Saturday, 28 March 2020

International Education Delors Commission




International  Education  Delors  Commission
The Delors Report was a report created by the Delors Commission in 1996. It proposed an integrated vision of education based on two key concepts, ‘learning throughout life’ and the four pillars of learning, to know, to do, to be and to live together. It was not in itself a blueprint for educational reform, but rather a basis for reflection and debate about what choices should be made in formulating policies. The report argued that choices about education were determined by choices about what kind of society we wished to live in. Beyond education’s immediate functionality, it considered the formation of the whole person to be an essential part of education’s purpose. The Delors Report was aligned closely with the moral and intellectual principles that underpin UNESCO, and therefore its analysis and recommendations were more humanistic and less instrumental and market-driven than other education reform studies of the time.
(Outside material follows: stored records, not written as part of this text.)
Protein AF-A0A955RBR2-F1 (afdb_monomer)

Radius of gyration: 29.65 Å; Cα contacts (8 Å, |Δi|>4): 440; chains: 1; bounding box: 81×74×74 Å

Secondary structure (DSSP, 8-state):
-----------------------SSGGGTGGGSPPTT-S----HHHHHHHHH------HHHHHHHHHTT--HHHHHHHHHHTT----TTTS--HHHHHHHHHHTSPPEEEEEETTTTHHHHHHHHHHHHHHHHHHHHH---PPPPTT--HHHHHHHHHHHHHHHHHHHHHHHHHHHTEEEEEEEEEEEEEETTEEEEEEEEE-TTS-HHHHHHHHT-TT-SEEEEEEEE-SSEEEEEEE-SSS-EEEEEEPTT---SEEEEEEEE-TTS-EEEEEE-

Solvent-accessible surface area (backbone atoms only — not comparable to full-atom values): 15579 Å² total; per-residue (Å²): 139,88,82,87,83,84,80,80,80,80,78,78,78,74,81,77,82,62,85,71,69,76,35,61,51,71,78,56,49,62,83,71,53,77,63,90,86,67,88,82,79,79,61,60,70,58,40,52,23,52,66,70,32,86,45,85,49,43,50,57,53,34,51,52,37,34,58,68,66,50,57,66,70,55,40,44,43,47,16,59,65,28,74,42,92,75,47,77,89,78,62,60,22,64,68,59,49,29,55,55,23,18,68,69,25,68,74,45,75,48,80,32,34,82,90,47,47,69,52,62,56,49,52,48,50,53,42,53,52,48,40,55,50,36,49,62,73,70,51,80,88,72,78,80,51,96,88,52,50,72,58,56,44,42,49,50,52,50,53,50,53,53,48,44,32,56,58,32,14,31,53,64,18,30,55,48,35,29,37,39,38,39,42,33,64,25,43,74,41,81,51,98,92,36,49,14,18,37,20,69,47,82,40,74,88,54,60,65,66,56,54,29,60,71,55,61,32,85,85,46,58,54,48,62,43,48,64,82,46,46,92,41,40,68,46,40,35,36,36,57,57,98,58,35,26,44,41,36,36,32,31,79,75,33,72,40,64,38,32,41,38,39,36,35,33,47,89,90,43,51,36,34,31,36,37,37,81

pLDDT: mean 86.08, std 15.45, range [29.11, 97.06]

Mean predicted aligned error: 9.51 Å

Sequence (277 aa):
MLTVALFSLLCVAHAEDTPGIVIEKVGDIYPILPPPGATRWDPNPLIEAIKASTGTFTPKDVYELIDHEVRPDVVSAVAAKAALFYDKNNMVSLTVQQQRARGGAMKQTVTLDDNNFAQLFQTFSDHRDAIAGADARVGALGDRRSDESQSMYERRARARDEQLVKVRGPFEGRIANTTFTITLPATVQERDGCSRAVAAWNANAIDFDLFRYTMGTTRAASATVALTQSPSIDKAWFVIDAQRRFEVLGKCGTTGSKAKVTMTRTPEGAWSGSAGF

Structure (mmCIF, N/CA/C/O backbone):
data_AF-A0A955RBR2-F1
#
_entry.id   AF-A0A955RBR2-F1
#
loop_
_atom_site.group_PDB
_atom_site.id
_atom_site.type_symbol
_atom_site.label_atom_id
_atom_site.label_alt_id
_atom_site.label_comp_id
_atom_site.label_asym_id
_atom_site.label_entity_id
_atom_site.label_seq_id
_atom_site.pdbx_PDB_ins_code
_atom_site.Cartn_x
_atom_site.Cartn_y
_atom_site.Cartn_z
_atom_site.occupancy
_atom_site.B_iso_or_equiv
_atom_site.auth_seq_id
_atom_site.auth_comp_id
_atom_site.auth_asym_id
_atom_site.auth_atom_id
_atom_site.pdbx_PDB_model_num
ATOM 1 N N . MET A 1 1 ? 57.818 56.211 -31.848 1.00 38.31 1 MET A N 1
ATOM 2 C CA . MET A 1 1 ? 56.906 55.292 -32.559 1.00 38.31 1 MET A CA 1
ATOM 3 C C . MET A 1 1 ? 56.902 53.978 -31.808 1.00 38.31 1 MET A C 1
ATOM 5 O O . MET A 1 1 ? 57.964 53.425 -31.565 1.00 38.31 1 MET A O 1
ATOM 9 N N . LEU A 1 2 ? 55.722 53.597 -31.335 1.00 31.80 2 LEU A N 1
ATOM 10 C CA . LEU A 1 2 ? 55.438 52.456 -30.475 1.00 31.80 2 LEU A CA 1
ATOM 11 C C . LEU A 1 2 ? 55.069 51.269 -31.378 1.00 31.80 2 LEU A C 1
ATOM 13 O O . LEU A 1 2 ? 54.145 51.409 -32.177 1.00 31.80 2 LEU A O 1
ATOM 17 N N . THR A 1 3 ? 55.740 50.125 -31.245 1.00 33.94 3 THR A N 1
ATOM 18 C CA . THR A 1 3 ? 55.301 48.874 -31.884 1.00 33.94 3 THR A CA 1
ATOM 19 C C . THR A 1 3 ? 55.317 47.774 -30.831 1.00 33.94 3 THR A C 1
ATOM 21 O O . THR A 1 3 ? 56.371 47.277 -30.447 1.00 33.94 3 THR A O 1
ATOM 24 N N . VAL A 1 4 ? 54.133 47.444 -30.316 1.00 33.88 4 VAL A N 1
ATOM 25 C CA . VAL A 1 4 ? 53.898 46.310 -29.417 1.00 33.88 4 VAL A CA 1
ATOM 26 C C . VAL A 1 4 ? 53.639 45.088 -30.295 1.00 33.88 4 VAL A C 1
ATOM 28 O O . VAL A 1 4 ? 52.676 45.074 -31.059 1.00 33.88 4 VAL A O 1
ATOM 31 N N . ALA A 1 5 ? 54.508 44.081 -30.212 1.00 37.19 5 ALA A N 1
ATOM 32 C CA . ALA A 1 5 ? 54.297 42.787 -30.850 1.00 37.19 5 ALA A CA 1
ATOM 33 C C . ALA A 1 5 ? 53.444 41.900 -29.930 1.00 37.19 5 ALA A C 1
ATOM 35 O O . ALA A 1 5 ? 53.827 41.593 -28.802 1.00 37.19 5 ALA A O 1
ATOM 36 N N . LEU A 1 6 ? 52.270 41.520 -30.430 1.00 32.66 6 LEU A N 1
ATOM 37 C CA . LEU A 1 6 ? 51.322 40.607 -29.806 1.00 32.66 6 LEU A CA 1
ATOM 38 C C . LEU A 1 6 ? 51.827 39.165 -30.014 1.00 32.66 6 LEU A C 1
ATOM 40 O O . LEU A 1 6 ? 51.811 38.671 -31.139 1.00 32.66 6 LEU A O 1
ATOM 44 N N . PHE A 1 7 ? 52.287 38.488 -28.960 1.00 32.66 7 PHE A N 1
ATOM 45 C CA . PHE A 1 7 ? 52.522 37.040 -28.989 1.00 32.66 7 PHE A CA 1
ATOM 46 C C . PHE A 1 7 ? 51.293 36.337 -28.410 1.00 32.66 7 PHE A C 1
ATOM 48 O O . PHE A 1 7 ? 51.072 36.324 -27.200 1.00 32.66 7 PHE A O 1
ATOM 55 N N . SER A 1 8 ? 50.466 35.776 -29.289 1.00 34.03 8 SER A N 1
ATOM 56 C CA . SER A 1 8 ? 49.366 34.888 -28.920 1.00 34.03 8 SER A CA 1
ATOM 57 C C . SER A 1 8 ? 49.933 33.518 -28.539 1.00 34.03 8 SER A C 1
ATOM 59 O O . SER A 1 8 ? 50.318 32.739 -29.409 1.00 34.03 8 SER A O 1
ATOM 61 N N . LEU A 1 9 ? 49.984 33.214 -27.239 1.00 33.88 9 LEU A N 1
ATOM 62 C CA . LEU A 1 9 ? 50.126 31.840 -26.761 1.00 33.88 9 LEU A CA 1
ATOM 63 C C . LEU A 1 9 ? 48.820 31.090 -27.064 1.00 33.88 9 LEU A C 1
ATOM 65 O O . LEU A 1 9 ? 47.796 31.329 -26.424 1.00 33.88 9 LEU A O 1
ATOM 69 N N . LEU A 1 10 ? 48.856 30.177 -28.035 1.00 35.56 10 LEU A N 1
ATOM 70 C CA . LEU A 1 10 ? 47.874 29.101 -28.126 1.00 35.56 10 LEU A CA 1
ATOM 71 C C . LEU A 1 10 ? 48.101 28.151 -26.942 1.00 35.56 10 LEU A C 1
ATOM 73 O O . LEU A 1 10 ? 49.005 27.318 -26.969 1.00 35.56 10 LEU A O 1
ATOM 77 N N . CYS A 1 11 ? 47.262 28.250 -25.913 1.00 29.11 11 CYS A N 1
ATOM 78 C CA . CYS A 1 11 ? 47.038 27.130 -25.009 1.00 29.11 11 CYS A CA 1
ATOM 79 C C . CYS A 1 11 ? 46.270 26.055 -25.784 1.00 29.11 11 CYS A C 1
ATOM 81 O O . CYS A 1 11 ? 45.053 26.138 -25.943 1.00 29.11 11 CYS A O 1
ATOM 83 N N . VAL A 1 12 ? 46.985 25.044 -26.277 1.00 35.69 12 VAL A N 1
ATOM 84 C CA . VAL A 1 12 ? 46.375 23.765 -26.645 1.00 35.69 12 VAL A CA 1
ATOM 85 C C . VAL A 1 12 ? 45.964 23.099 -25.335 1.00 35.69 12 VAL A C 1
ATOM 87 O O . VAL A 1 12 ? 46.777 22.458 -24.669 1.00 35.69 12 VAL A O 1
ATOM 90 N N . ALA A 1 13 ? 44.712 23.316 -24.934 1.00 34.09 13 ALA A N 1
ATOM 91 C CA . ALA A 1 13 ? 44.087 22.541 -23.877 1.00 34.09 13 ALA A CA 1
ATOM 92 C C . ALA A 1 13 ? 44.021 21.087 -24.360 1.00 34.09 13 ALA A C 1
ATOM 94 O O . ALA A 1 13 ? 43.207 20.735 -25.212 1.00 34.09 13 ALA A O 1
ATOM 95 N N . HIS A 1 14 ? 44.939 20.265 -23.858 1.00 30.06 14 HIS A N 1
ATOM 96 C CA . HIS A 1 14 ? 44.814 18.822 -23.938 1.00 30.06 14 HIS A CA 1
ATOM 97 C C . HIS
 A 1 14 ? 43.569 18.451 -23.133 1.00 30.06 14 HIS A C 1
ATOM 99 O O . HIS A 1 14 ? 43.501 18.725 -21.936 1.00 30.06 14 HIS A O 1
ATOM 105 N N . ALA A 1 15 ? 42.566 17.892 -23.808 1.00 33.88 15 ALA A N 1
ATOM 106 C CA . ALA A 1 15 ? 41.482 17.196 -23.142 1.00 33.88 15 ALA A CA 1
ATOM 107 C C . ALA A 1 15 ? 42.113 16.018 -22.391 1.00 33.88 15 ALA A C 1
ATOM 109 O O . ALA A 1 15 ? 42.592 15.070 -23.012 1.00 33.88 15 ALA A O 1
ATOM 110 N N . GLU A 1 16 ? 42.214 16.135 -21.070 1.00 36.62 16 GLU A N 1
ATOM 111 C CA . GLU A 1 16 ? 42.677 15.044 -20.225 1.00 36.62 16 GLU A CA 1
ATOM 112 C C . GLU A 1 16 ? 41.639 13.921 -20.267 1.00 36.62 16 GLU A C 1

The Delors Report identified a number of tensions generated by technological, economic and social change. They included tensions between the global and the local; the universal and the particular; tradition and modernity; the spiritual and the material; long term and short term considerations; the need for competition and the ideal of equality of opportunity; and the expansion of knowledge and our capacity to assimilate it. These seven tensions remain useful perspectives from which to view the current dynamics of social transformation. Some are taking on new meaning, with fresh tensions emerging. These include patterns of economic growth characterized by rising vulnerability, growing inequality, increased ecological stress, and rising intolerance and violence. Finally, while there has been progress in human rights, implementation of norms often remains a challenge.
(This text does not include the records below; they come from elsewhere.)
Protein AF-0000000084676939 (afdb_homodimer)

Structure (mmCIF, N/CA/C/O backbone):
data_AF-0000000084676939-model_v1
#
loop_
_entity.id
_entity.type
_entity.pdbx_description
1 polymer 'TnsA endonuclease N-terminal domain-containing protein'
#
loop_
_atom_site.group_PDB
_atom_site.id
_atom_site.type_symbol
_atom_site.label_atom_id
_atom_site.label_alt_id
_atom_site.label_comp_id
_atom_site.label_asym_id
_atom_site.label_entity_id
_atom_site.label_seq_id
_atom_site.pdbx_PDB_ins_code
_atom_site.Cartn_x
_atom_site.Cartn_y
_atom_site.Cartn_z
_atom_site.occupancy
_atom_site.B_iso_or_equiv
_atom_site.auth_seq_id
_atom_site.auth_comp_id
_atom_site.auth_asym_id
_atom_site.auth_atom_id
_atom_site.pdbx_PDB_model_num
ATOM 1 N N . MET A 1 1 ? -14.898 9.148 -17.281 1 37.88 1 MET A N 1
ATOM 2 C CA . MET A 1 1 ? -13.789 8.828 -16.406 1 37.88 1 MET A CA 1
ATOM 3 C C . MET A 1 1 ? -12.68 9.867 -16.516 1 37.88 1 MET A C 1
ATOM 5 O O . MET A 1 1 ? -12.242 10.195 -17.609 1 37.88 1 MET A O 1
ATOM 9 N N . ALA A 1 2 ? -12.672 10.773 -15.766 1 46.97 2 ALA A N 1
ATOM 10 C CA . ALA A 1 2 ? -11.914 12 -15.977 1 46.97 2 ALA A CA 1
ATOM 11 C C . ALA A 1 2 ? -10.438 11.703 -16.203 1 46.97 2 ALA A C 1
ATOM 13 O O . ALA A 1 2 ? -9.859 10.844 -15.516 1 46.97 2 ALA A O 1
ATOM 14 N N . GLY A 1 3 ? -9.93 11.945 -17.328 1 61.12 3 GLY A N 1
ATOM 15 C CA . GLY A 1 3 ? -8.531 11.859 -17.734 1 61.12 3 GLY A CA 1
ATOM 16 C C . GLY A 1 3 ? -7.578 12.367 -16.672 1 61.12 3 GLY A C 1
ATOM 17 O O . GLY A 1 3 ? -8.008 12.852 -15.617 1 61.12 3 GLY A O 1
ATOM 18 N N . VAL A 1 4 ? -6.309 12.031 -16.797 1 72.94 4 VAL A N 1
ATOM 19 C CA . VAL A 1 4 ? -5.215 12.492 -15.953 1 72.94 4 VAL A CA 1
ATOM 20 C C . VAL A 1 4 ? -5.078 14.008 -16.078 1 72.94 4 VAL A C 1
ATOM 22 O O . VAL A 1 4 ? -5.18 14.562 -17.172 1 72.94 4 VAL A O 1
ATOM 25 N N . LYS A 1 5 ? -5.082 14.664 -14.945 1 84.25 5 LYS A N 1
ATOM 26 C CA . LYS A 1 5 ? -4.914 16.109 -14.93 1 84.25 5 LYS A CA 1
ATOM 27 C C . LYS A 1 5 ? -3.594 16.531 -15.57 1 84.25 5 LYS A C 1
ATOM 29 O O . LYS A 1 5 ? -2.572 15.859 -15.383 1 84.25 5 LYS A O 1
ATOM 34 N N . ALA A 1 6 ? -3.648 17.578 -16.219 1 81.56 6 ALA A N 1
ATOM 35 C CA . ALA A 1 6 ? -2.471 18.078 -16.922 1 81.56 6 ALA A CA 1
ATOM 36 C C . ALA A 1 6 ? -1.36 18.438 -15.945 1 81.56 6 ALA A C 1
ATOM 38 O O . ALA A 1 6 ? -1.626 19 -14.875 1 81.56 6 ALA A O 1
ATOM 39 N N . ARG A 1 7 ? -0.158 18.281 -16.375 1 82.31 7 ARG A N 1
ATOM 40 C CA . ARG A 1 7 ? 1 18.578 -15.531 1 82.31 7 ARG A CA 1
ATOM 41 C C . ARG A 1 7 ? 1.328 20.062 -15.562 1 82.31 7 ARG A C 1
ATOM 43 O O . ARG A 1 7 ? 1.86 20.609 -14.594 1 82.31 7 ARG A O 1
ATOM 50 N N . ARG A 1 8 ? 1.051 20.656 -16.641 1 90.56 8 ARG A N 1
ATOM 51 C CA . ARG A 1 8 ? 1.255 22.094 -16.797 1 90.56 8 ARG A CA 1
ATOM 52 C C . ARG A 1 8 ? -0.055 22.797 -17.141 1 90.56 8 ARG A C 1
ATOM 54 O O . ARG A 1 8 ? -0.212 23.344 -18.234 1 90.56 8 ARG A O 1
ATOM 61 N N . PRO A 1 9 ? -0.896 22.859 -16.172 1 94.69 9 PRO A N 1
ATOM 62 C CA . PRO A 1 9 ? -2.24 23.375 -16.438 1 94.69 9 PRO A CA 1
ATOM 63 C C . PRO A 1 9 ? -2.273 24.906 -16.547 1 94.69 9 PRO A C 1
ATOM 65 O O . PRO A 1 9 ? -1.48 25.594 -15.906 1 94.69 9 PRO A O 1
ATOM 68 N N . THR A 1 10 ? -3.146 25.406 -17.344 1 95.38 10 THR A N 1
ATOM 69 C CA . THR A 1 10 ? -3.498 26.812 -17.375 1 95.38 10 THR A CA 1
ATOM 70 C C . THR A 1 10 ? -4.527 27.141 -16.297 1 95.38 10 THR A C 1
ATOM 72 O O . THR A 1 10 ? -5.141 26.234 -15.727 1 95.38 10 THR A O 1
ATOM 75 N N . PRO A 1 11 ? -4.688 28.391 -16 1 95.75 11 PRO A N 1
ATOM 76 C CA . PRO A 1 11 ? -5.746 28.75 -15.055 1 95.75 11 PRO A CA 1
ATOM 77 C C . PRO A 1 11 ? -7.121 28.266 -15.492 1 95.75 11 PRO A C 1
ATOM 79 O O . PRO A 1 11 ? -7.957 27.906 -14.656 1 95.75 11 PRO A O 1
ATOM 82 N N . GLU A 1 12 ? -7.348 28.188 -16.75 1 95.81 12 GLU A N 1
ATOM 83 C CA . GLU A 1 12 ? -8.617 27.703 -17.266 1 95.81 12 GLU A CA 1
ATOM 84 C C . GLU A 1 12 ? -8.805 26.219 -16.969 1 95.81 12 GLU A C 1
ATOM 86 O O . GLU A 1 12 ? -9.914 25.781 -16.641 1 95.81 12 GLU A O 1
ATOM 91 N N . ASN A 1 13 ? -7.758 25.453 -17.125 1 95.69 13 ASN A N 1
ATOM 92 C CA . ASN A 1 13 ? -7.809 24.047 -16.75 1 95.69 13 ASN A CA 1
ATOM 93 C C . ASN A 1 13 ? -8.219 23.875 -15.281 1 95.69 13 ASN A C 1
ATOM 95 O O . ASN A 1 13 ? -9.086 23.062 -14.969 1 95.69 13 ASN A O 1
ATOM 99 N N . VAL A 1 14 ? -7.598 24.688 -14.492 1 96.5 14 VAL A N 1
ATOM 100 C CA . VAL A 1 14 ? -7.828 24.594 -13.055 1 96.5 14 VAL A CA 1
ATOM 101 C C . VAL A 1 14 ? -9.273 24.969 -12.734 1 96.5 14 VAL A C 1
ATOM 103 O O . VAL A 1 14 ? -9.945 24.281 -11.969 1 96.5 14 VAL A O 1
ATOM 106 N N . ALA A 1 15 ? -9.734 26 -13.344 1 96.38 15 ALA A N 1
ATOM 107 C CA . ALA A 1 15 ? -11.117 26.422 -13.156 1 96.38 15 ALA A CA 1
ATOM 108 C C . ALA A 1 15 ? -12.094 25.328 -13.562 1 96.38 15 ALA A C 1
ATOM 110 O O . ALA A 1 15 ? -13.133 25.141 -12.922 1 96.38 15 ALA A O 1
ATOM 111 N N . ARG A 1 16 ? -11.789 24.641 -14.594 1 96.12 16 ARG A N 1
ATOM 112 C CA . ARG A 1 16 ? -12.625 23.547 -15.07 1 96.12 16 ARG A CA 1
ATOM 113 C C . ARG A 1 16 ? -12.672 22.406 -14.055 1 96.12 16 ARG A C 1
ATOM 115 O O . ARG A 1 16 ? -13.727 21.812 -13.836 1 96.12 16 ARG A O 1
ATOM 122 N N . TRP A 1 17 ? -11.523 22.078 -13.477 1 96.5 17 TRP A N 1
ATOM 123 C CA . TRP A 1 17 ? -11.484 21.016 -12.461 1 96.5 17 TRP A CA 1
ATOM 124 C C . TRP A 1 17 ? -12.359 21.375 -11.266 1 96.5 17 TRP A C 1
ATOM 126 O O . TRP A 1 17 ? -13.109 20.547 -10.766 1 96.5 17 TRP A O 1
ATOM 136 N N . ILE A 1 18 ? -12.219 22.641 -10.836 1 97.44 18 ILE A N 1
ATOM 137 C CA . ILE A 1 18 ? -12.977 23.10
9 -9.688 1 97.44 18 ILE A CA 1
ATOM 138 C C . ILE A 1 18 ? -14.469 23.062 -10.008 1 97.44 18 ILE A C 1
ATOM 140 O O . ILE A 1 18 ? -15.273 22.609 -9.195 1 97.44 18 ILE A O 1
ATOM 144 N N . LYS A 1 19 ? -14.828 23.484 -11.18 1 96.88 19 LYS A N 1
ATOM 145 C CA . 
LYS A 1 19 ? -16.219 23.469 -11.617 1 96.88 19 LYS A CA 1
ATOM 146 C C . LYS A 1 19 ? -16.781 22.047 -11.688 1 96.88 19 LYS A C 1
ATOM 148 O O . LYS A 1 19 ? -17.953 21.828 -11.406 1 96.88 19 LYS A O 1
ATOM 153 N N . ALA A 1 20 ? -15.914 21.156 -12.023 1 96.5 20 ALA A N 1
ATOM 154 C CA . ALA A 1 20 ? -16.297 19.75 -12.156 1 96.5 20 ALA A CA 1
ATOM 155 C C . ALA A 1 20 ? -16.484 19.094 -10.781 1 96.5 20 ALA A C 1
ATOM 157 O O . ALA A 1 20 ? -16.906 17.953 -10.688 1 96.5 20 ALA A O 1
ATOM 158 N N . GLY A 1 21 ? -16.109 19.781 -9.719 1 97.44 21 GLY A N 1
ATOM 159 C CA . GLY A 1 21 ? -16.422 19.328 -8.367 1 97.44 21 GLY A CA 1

One of the most influential concepts of the 1996 Delors Report was that of the four pillars of learning. Formal education, the report argued, tends to emphasize certain types of knowledge to the detriment of others that are essential to sustaining human development.
1.     Learning to know – a broad general knowledge with the opportunity to work in depth on a small number of subjects.
2.     Learning to do – to acquire not only occupational skills but also the competence to deal with many situations and to work in teams.
3.     Learning to be – to develop one’s personality and to be able to act with growing autonomy, judgment and personal responsibility.
4.     Learning to live together – by developing an understanding of other people and an appreciation of interdependence.
The idea of the integrated approach to education reflected in the four pillars of learning has had significant influence on policy debates, teacher training and curriculum development in a range of countries worldwide.
It is important to note that the four pillars of learning were envisaged against the backdrop of the notion of ‘lifelong learning’, itself an adaptation of the concept of ‘lifelong education’ as initially conceptualized in the 1972 Faure publication Learning to Be.
The evolution of enrolments therefore needs to be managed, but it can be kept within limits as a result of secondary education reform, along the broad lines proposed by the Commission.
Universities would contribute to this process by diversifying what they offer:
1.      As scientific establishments and centres of learning, from where students go on to theoretical or applied research or teaching;
2.     As establishments offering occupational qualifications, combining high-level knowledge and skills, with courses and content continually tailored to the needs of the economy;
3.     As some of the main meeting-places for learning throughout life, opening their doors to adults who wish either to resume their studies or to adapt and develop their knowledge or to satisfy their taste for learning in all areas of cultural life; and
4.     As leading partners in international co-operation, facilitating exchanges of teachers and students and ensuring that the best teaching is made widely available through international professorships.

In this way, universities would transcend what is wrongly held to be the conflict between the logic of public service and the logic of the job market. They would also reclaim their intellectual and social vocation as, in a sense, guarantors of universal values and the cultural heritage. The Commission sees these as cogent reasons for urging greater university autonomy.